Stored items
——————————

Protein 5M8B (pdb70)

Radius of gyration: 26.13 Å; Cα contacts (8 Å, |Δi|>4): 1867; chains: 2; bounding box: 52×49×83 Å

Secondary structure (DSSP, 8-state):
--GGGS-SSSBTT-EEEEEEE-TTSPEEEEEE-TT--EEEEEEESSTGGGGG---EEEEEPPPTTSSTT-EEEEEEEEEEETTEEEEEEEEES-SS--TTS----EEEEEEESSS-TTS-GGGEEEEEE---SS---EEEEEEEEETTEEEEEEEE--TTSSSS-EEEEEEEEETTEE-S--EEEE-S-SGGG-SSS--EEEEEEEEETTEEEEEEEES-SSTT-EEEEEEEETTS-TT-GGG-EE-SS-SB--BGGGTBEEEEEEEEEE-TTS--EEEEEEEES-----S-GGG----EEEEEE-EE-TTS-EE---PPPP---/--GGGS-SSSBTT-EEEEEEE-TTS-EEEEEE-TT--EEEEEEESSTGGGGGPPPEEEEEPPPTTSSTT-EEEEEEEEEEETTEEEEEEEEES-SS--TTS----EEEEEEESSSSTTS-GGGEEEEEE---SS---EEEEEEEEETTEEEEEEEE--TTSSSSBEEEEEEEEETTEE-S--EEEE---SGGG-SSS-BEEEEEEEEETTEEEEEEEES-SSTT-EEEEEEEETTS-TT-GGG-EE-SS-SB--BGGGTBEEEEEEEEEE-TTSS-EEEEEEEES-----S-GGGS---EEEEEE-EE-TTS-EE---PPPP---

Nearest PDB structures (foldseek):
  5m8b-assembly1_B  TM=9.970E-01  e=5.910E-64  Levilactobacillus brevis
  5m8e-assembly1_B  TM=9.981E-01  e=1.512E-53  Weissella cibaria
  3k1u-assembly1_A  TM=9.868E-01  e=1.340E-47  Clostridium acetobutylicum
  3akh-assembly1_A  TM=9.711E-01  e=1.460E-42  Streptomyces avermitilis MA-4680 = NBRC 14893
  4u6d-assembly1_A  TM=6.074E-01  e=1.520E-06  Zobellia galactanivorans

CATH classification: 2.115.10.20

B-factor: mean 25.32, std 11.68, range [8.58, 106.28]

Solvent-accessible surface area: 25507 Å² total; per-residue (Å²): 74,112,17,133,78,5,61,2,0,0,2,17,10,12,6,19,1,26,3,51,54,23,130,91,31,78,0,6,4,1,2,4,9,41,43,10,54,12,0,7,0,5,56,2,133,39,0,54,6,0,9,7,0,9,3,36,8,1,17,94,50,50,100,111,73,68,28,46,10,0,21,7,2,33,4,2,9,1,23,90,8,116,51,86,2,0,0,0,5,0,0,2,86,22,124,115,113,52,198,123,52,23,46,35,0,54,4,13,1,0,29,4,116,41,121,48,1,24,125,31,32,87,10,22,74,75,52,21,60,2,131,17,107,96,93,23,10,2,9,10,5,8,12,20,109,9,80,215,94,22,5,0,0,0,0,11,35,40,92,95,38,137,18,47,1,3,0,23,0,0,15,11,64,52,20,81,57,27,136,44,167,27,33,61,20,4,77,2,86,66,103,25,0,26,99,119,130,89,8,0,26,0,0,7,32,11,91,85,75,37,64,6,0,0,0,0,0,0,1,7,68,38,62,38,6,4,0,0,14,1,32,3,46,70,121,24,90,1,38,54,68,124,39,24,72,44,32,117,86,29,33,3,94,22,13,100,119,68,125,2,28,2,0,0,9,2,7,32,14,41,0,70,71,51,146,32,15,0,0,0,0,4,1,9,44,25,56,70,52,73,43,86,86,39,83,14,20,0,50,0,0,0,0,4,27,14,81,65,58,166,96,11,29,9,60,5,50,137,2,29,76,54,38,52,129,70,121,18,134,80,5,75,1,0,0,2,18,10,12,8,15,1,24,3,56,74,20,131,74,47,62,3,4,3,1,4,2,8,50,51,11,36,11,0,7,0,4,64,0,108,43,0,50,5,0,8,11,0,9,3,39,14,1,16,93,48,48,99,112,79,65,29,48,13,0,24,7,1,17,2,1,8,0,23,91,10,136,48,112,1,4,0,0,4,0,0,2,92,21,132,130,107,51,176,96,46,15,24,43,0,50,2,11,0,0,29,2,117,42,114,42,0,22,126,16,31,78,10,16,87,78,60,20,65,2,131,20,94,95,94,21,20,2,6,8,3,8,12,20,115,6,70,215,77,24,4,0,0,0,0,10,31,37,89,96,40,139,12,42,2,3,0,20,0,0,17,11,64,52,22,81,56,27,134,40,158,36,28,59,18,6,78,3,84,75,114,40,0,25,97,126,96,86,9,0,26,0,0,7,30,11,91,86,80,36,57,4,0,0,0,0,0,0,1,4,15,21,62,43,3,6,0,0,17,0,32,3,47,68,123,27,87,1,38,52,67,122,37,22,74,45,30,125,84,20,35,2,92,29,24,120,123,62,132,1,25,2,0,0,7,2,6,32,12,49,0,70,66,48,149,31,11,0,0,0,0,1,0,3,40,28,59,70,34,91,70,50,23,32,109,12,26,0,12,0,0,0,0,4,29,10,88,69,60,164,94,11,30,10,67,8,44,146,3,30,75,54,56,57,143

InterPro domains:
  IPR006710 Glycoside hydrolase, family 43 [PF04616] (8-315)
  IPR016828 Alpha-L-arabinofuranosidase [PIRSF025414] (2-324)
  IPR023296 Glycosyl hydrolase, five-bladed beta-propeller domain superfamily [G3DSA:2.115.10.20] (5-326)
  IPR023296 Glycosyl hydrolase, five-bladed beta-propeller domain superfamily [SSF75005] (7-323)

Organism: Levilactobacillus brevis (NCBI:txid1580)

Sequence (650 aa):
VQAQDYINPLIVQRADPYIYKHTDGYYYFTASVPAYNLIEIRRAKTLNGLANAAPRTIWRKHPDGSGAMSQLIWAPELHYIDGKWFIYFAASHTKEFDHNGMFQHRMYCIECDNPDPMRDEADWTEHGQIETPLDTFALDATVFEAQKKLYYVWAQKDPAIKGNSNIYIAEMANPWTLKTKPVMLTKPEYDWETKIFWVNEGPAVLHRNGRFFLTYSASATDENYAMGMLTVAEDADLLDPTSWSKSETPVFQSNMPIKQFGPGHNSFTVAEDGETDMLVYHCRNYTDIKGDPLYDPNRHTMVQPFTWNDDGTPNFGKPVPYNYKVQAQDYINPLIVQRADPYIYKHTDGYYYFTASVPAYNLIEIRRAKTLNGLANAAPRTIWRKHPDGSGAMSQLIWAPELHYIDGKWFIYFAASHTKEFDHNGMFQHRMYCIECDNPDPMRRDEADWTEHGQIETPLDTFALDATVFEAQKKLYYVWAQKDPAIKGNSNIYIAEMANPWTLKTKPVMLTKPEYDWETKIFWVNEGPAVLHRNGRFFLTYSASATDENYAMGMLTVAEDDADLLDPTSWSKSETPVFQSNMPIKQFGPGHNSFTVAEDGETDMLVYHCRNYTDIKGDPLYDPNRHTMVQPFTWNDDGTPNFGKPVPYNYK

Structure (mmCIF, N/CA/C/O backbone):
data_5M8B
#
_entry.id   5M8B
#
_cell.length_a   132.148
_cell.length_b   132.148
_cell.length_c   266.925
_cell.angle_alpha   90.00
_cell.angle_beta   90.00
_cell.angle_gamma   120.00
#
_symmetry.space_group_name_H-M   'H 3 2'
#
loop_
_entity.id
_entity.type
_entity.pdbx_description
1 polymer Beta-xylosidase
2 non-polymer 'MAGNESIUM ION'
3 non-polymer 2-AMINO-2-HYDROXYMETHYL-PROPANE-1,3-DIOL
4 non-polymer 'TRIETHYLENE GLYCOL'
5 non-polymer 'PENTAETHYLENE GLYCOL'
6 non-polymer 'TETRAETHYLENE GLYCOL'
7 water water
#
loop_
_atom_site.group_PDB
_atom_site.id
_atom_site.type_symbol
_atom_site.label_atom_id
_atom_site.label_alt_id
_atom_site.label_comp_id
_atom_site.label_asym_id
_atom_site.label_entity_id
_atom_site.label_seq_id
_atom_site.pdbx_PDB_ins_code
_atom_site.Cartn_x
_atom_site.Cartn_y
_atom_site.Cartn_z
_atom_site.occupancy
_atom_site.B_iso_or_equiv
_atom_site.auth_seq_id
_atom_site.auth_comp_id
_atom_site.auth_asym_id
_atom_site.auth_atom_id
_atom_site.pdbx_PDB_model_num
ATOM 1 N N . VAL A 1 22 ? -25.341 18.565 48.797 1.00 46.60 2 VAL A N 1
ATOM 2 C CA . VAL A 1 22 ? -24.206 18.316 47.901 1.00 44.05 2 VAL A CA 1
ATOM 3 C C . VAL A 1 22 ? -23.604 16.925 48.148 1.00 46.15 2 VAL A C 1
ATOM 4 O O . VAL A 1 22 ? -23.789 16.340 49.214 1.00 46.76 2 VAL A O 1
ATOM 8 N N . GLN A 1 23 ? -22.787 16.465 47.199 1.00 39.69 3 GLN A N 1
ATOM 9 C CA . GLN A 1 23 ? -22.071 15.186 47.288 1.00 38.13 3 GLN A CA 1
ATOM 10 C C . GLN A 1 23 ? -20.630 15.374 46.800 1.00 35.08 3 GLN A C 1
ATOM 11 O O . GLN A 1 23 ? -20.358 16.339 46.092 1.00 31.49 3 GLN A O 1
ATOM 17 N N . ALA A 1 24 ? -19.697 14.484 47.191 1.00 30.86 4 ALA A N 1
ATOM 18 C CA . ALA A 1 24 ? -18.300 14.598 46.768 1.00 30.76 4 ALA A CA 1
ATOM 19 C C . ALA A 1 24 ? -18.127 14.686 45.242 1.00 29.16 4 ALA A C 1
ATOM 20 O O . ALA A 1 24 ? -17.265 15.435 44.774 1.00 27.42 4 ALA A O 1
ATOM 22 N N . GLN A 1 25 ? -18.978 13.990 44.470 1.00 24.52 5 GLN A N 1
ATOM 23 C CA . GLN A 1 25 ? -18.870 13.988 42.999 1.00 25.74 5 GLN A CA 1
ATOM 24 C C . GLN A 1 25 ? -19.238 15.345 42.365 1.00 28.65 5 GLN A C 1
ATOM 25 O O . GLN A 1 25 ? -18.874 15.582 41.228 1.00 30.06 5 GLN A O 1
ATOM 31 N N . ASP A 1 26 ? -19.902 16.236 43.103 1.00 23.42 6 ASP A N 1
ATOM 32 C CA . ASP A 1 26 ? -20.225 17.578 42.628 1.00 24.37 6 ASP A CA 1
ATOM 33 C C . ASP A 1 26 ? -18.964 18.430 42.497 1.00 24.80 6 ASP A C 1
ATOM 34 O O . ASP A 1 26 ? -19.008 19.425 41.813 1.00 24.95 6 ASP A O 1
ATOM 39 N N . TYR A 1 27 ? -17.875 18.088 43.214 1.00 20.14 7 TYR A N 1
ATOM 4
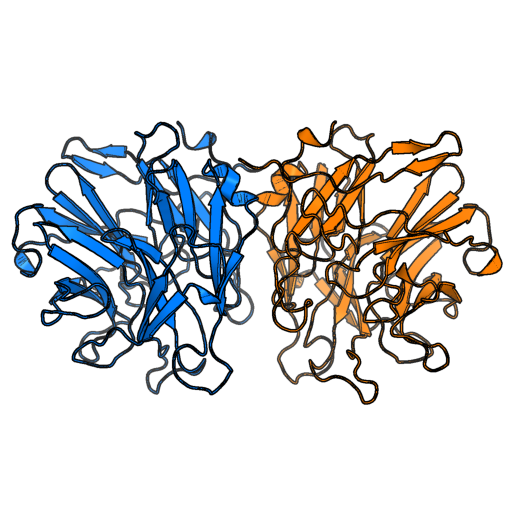0 C CA . TYR A 1 27 ? -16.634 18.854 43.206 1.00 19.35 7 TYR A CA 1
ATOM 41 C C . TYR A 1 27 ? -15.668 18.181 42.245 1.00 22.10 7 TYR A C 1
ATOM 42 O O . TYR A 1 27 ? -15.596 16.947 42.225 1.00 21.19 7 TYR A O 1
ATOM 51 N N . ILE A 1 28 ? -14.968 18.967 41.417 1.00 18.70 8 ILE A N 1
ATOM 52 C CA . ILE A 1 28 ? -13.967 18.401 40.520 1.00 17.96 8 ILE A CA 1
ATOM 53 C C . ILE A 1 28 ? -12.675 18.426 41.280 1.00 19.67 8 ILE A C 1
ATOM 54 O O . ILE A 1 28 ? -12.168 19.497 41.563 1.00 19.04 8 ILE A O 1
ATOM 59 N N . ASN A 1 29 ? -12.146 17.246 41.625 1.00 15.83 9 ASN A N 1
ATOM 60 C CA . ASN A 1 29 ? -10.905 17.135 42.371 1.00 15.04 9 ASN A CA 1
ATOM 61 C C . ASN A 1 29 ? -9.797 16.665 41.425 1.00 17.05 9 ASN A C 1
ATOM 62 O O . ASN A 1 29 ? -10.051 15.876 40.516 1.00 15.93 9 ASN A O 1
ATOM 67 N N . PRO A 1 30 ? -8.562 17.097 41.661 1.00 13.56 10 PRO A N 1
ATOM 68 C CA . PRO A 1 30 ? -8.137 18.021 42.718 1.00 13.95 10 PRO A CA 1
ATOM 69 C C . PRO A 1 30 ? -8.693 19.405 42.399 1.00 16.55 10 PRO A C 1
ATOM 70 O O . PRO A 1 30 ? -8.601 19.880 41.270 1.00 15.02 10 PRO A O 1
ATOM 74 N N . LEU A 1 31 ? -9.241 20.044 43.416 1.00 15.18 11 LEU A N 1
ATOM 75 C CA . LEU A 1 31 ? -9.862 21.342 43.278 1.00 14.59 11 LEU A CA 1
ATOM 76 C C . LEU A 1 31 ? -8.866 22.367 42.804 1.00 15.53 11 LEU A C 1
ATOM 77 O O . LEU A 1 31 ? -9.170 23.108 41.884 1.00 15.84 11 LEU A O 1
ATOM 82 N N . ILE A 1 32 ? -7.697 22.455 43.448 1.00 14.78 12 ILE A N 1
ATOM 83 C CA . ILE A 1 32 ? -6.718 23.504 43.122 1.00 12.63 12 ILE A CA 1
ATOM 84 C C . ILE A 1 32 ? -5.369 22.857 42.993 1.00 15.60 12 ILE A C 1
ATOM 85 O O . ILE A 1 32 ? -4.762 22.470 43.984 1.00 14.28 12 ILE A O 1
ATOM 90 N N . VAL A 1 33 ? -4.881 22.760 41.761 1.00 14.61 13 VAL A N 1
ATOM 91 C CA . VAL A 1 33 ? -3.585 22.131 41.539 1.00 15.77 13 VAL A CA 1
ATOM 92 C C . VAL A 1 33 ? -2.446 23.010 42.056 1.00 17.90 13 VAL A C 1
ATOM 93 O O . VAL A 1 33 ? -2.523 24.245 42.026 1.00 17.06 13 VAL A O 1
ATOM 97 N N . GLN A 1 34 ? -1.411 22.358 42.546 1.00 13.17 14 GLN A N 1
ATOM 98 C CA . GLN A 1 34 ? -0.179 22.999 43.007 1.00 12.18 14 GLN A CA 1
ATOM 99 C C . GLN A 1 34 ? -0.382 24.109 44.057 1.00 15.10 14 GLN A C 1
ATOM 100 O O . GLN A 1 34 ? 0.218 25.186 43.973 1.00 14.14 14 GLN A O 1
ATOM 106 N N . ARG A 1 35 ? -1.209 23.806 45.055 1.00 12.23 15 ARG A N 1
ATOM 107 C CA . ARG A 1 35 ? -1.404 24.659 46.229 1.00 14.26 15 ARG A CA 1
ATOM 108 C C . ARG A 1 35 ? -1.397 23.776 47.453 1.00 17.20 15 ARG A C 1
ATOM 109 O O . ARG A 1 35 ? -2.159 22.809 47.535 1.00 16.63 15 ARG A O 1
ATOM 117 N N . ALA A 1 36 ? -0.447 24.044 48.348 1.00 14.84 16 ALA A N 1
ATOM 118 C CA . ALA A 1 36 ? -0.269 23.349 49.609 1.00 13.79 16 ALA A CA 1
ATOM 119 C C . ALA A 1 36 ? -0.774 24.229 50.756 1.00 16.01 16 ALA A C 1
ATOM 120 O O . ALA A 1 36 ? -0.912 25.449 50.599 1.00 14.54 16 ALA A O 1
ATOM 122 N N . ASP A 1 37 ? -1.114 23.602 51.902 1.00 14.30 17 ASP A N 1
ATOM 123 C CA . ASP A 1 37 ? -1.637 24.284 53.087 1.00 13.18 17 ASP A CA 1
ATOM 124 C C . ASP A 1 37 ? -2.894 25.070 52.713 1.00 15.94 17 ASP A C 1
ATOM 125 O O . ASP A 1 37 ? -2.983 26.278 52.973 1.00 15.53 17 ASP A O 1
ATOM 130 N N . PRO A 1 38 ? -3.874 24.417 52.061 1.00 15.09 18 PRO A N 1
ATOM 131 C CA . PRO A 1 38 ? -5.035 25.161 51.581 1.00 13.49 18 PRO A CA 1
ATOM 132 C C . PRO A 1 38 ? -5.969 25.651 52.674 1.00 18.03 18 PRO A C 1
ATOM 133 O O . PRO A 1 38 ? -6.394 24.871 53.501 1.00 16.93 18 PRO A O 1
ATOM 137 N N . TYR A 1 39 ? -6.326 26.927 52.618 1.00 14.59 19 TYR A N 1
ATOM 138 C CA . TYR A 1 39 ? -7.164 27.560 53.615 1.00 14.18 19 TYR A CA 1
ATOM 139 C C . TYR A 1 39 ? -8.316 28.255 52.915 1.00 18.88 19 TYR A C 1
ATOM 140 O O . TYR A 1 39 ? -8.104 29.119 52.066 1.00 15.59 19 TYR A O 1
ATOM 149 N N . ILE A 1 40 ? -9.534 27.815 53.210 1.00 15.53 20 ILE A N 1
ATOM 150 C CA . ILE A 1 40 ? -10.726 28.402 52.613 1.00 15.24 20 ILE A CA 1
ATOM 151 C C . ILE A 1 40 ? -11.553 29.003 53.728 1.00 18.78 20 ILE A C 1
ATOM 152 O O . ILE A 1 40 ? -11.827 28.350 54.726 1.00 16.27 20 ILE A O 1
ATOM 157 N N . TYR A 1 41 ? -11.983 30.241 53.525 1.00 16.80 21 TYR A N 1
ATOM 158 C CA . TYR A 1 41 ? -12.855 30.962 54.429 1.00 16.39 21 TYR A CA 1
ATOM 159 C C . TYR A 1 41 ? -14.075 31.474 53.620 1.00 19.52 21 TYR A C 1
ATOM 160 O O . TYR A 1 41 ? -13.887 32.243 52.692 1.00 18.57 21 TYR A O 1
ATOM 169 N N . LYS A 1 42 ? -15.280 31.028 53.961 1.00 17.72 22 LYS A N 1
ATOM 170 C CA . LYS A 1 42 ? -16.529 31.503 53.373 1.00 17.83 22 LYS A CA 1
ATOM 171 C C . LYS A 1 42 ? -16.977 32.740 54.192 1.00 22.16 22 LYS A C 1
ATOM 172 O O . LYS A 1 42 ? -17.321 32.639 55.375 1.00 19.41 22 LYS A O 1
ATOM 178 N N . HIS A 1 43 ? -16.927 33.904 53.569 1.00 18.64 23 HIS A N 1
ATOM 179 C CA . HIS A 1 43 ? -17.263 35.157 54.228 1.00 18.09 23 HIS A CA 1
ATOM 180 C C . HIS A 1 43 ? -18.762 35.367 54.316 1.00 21.98 23 HIS A C 1
ATOM 181 O O . HIS A 1 43 ? -19.542 34.681 53.665 1.00 21.00 23 HIS A O 1
ATOM 188 N N . THR A 1 44 ? -19.178 36.330 55.119 1.00 22.40 24 THR A N 1
ATOM 189 C CA . THR A 1 44 ? -20.599 36.614 55.351 1.00 22.76 24 THR A CA 1
ATOM 190 C C . THR A 1 44 ? -21.335 37.119 54.104 1.00 26.60 24 THR A C 1
ATOM 191 O O . THR A 1 44 ? -22.569 37.067 54.055 1.00 23.85 24 THR A O 1
ATOM 195 N N . ASP A 1 45 ? -20.576 37.588 53.102 1.00 23.42 25 ASP A N 1
ATOM 196 C CA . ASP A 1 45 ? -21.144 37.958 51.817 1.00 25.26 25 ASP A CA 1
ATOM 197 C C . ASP A 1 45 ? -21.249 36.787 50.822 1.00 28.70 25 ASP A C 1
ATOM 198 O O . ASP A 1 45 ? -21.670 37.003 49.690 1.00 28.46 25 ASP A O 1
ATOM 203 N N . GLY A 1 46 ? -20.909 35.573 51.252 1.00 22.55 26 GLY A N 1
ATOM 204 C CA . GLY A 1 46 ? -21.023 34.396 50.417 1.00 22.95 26 GLY A CA 1
ATOM 205 C C . GLY A 1 46 ? -19.807 34.120 49.554 1.00 24.13 26 GLY A C 1
ATOM 206 O O . GLY A 1 46 ? -19.737 33.049 48.958 1.00 23.33 26 GLY A O 1
ATOM 207 N N . TYR A 1 47 ? -18.797 35.018 49.524 1.00 18.47 27 TYR A N 1
ATOM 208 C CA . TYR A 1 47 ? -17.575 34.670 48.800 1.00 18.46 27 TYR A CA 1
ATOM 209 C C . TYR A 1 47 ? -16.747 33.631 49.558 1.00 19.88 27 TYR A C 1
ATOM 210 O O . TYR A 1 47 ? -16.574 33.721 50.781 1.00 19.24 27 TYR A O 1
ATOM 219 N N . TYR A 1 48 ? -16.230 32.666 48.824 1.00 16.36 28 TYR A N 1
ATOM 220 C CA . TYR A 1 48 ? -15.207 31.752 49.286 1.00 15.73 28 TYR A CA 1
ATOM 221 C C . TYR A 1 48 ? -13.859 32.427 49.002 1.00 19.11 28 TYR A C 1
ATOM 222 O O . TYR A 1 48 ? -13.555 32.762 47.851 1.00 19.00 28 TYR A O 1
ATOM 231 N N . TYR A 1 49 ? -13.092 32.663 50.038 1.00 14.22 29 TYR A N 1
ATOM 232 C CA . TYR A 1 49 ? -11.728 33.210 49.940 1.00 13.46 29 TYR A CA 1
ATOM 233 C C . TYR A 1 49 ? -10.765 32.057 50.126 1.00 17.50 29 TYR A C 1
ATOM 234 O O . TYR A 1 49 ? -11.042 31.159 50.916 1.00 15.87 29 TYR A O 1
ATOM 243 N N . PHE A 1 50 ? -9.651 32.067 49.392 1.00 14.07 30 PHE A N 1
ATOM 244 C CA . PHE A 1 50 ? -8.653 30.997 49.413 1.00 12.60 30 PHE A CA 1
ATOM 245 C C . PHE A 1 50 ? -7.249 31.535 49.489 1.00 16.70 30 PHE A C 1
ATOM 246 O O . PHE A 1 50 ? -6.861 32.368 48.673 1.00 15.19 30 PHE A O 1
ATOM 254 N N . THR A 1 51 ? -6.480 31.044 50.467 1.00 12.92 31 THR A N 1
ATOM 255 C CA . THR A 1 51 ? -5.064 31.346 50.646 1.00 12.88 31 THR A CA 1
ATOM 256 C C . THR A 1 51 ? -4.329 30.027 50.796 1.00 16.45 31 THR A C 1
ATOM 257 O O . THR A 1 51 ? -4.885 29.059 51.297 1.00 16.86 31 THR A O 1
ATOM 261 N N . ALA A 1 52 ? -3.072 30.001 50.401 1.00 13.57 32 ALA A N 1
ATOM 262 C CA . ALA A 1 52 ? -2.278 28.780 50.413 1.00 14.10 32 ALA A CA 1
ATOM 263 C C . ALA A 1 52 ? -0.847 29.114 50.141 1.00 14.18 32 ALA A C 1
ATOM 264 O O . ALA A 1 52 ? -0.528 30.250 49.755 1.00 13.58 32 ALA A O 1
ATOM 266 N N . SER A 1 53 ? 0.021 28.144 50.321 1.00 12.26 33 SER A N 1
ATOM 267 C CA . SER A 1 53 ? 1.424 28.324 49.939 1.00 12.91 33 SER A CA 1
ATOM 268 C C . SER A 1 53 ? 1.549 28.153 48.421 1.00 16.90 33 SER A C 1
ATOM 269 O O . SER A 1 53 ? 1.116 27.125 47.865 1.00 17.38 33 SER A O 1
ATOM 272 N N . VAL A 1 54 ? 2.138 29.132 47.753 1.00 14.23 34 VAL A N 1
ATOM 273 C CA . VAL A 1 54 ? 2.381 29.009 46.315 1.00 14.37 34 VAL A CA 1
ATOM 274 C C . VAL A 1 54 ? 3.721 28.292 46.152 1.00 16.63 34 VAL A C 1
ATOM 275 O O . VAL A 1 54 ? 4.619 28.447 46.986 1.00 15.33 34 VAL A O 1
ATOM 279 N N . PRO A 1 55 ? 3.907 27.578 45.043 1.00 14.65 35 PRO A N 1
ATOM 280 C CA . PRO A 1 55 ? 5.127 26.763 44.897 1.00 15.23 35 PRO A CA 1
ATOM 281 C C . PRO A 1 55 ? 6.484 27.470 44.995 1.00 17.86 35 PRO A C 1
ATOM 282 O O . PRO A 1 55 ? 7.449 26.858 45.468 1.00 16.37 35 PRO A O 1
ATOM 286 N N . ALA A 1 56 ? 6.548 28.747 44.643 1.00 15.18 36 ALA A N 1
ATOM 287 C CA . ALA A 1 56 ? 7.797 29.528 44.757 1.00 16.96 36 ALA A CA 1
ATOM 288 C C . ALA A 1 56 ? 7.979 30.094 46.175 1.00 17.62 36 ALA A C 1
ATOM 289 O O . ALA A 1 56 ? 9.041 30.624 46.492 1.00 16.22 36 ALA A O 1
ATOM 291 N N . TYR A 1 57 ? 6.953 30.008 47.026 1.00 14.24 37 TYR A N 1
ATOM 292 C CA . TYR A 1 57 ? 6.988 30.490 48.422 1.00 13.38 37 TYR A CA 1
ATOM 293 C C . TYR A 1 57 ? 7.455 31.952 48.548 1.00 16.84 37 TYR A C 1
ATOM 294 O O . TYR A 1 57 ? 8.222 32.290 49.458 1.00 15.45 37 TYR A O 1
ATOM 303 N N . ASN A 1 58 ? 7.031 32.806 47.610 1.00 14.74 38 ASN A N 1
ATOM 304 C CA . ASN A 1 58 ? 7.540 34.164 47.522 1.00 15.10 38 ASN A CA 1
ATOM 305 C C . ASN A 1 58 ? 6.545 35.258 47.768 1.00 16.21 38 ASN A C 1
ATOM 306 O O . ASN A 1 58 ? 6.930 36.425 47.723 1.00 15.86 38 ASN A O 1
ATOM 311 N N . LEU A 1 59 ? 5.278 34.923 48.011 1.00 12.72 39 LEU A N 1
ATOM 312 C CA . LEU A 1 59 ? 4.241 35.929 48.195 1.00 13.65 39 LEU A CA 1
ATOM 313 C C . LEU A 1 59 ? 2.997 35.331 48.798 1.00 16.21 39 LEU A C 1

——————————

Assignment: The lines sought are those in the data above that include the string "five"; copy each one.

The answer:
  IPR023296 Glycosyl hydrolase, five-bladed beta-propeller domain superfamily [G3DSA:2.115.10.20] (5-326)
  IPR023296 Glycosyl hydrolase, five-bladed beta-propeller domain superfamily [SSF75005] (7-323)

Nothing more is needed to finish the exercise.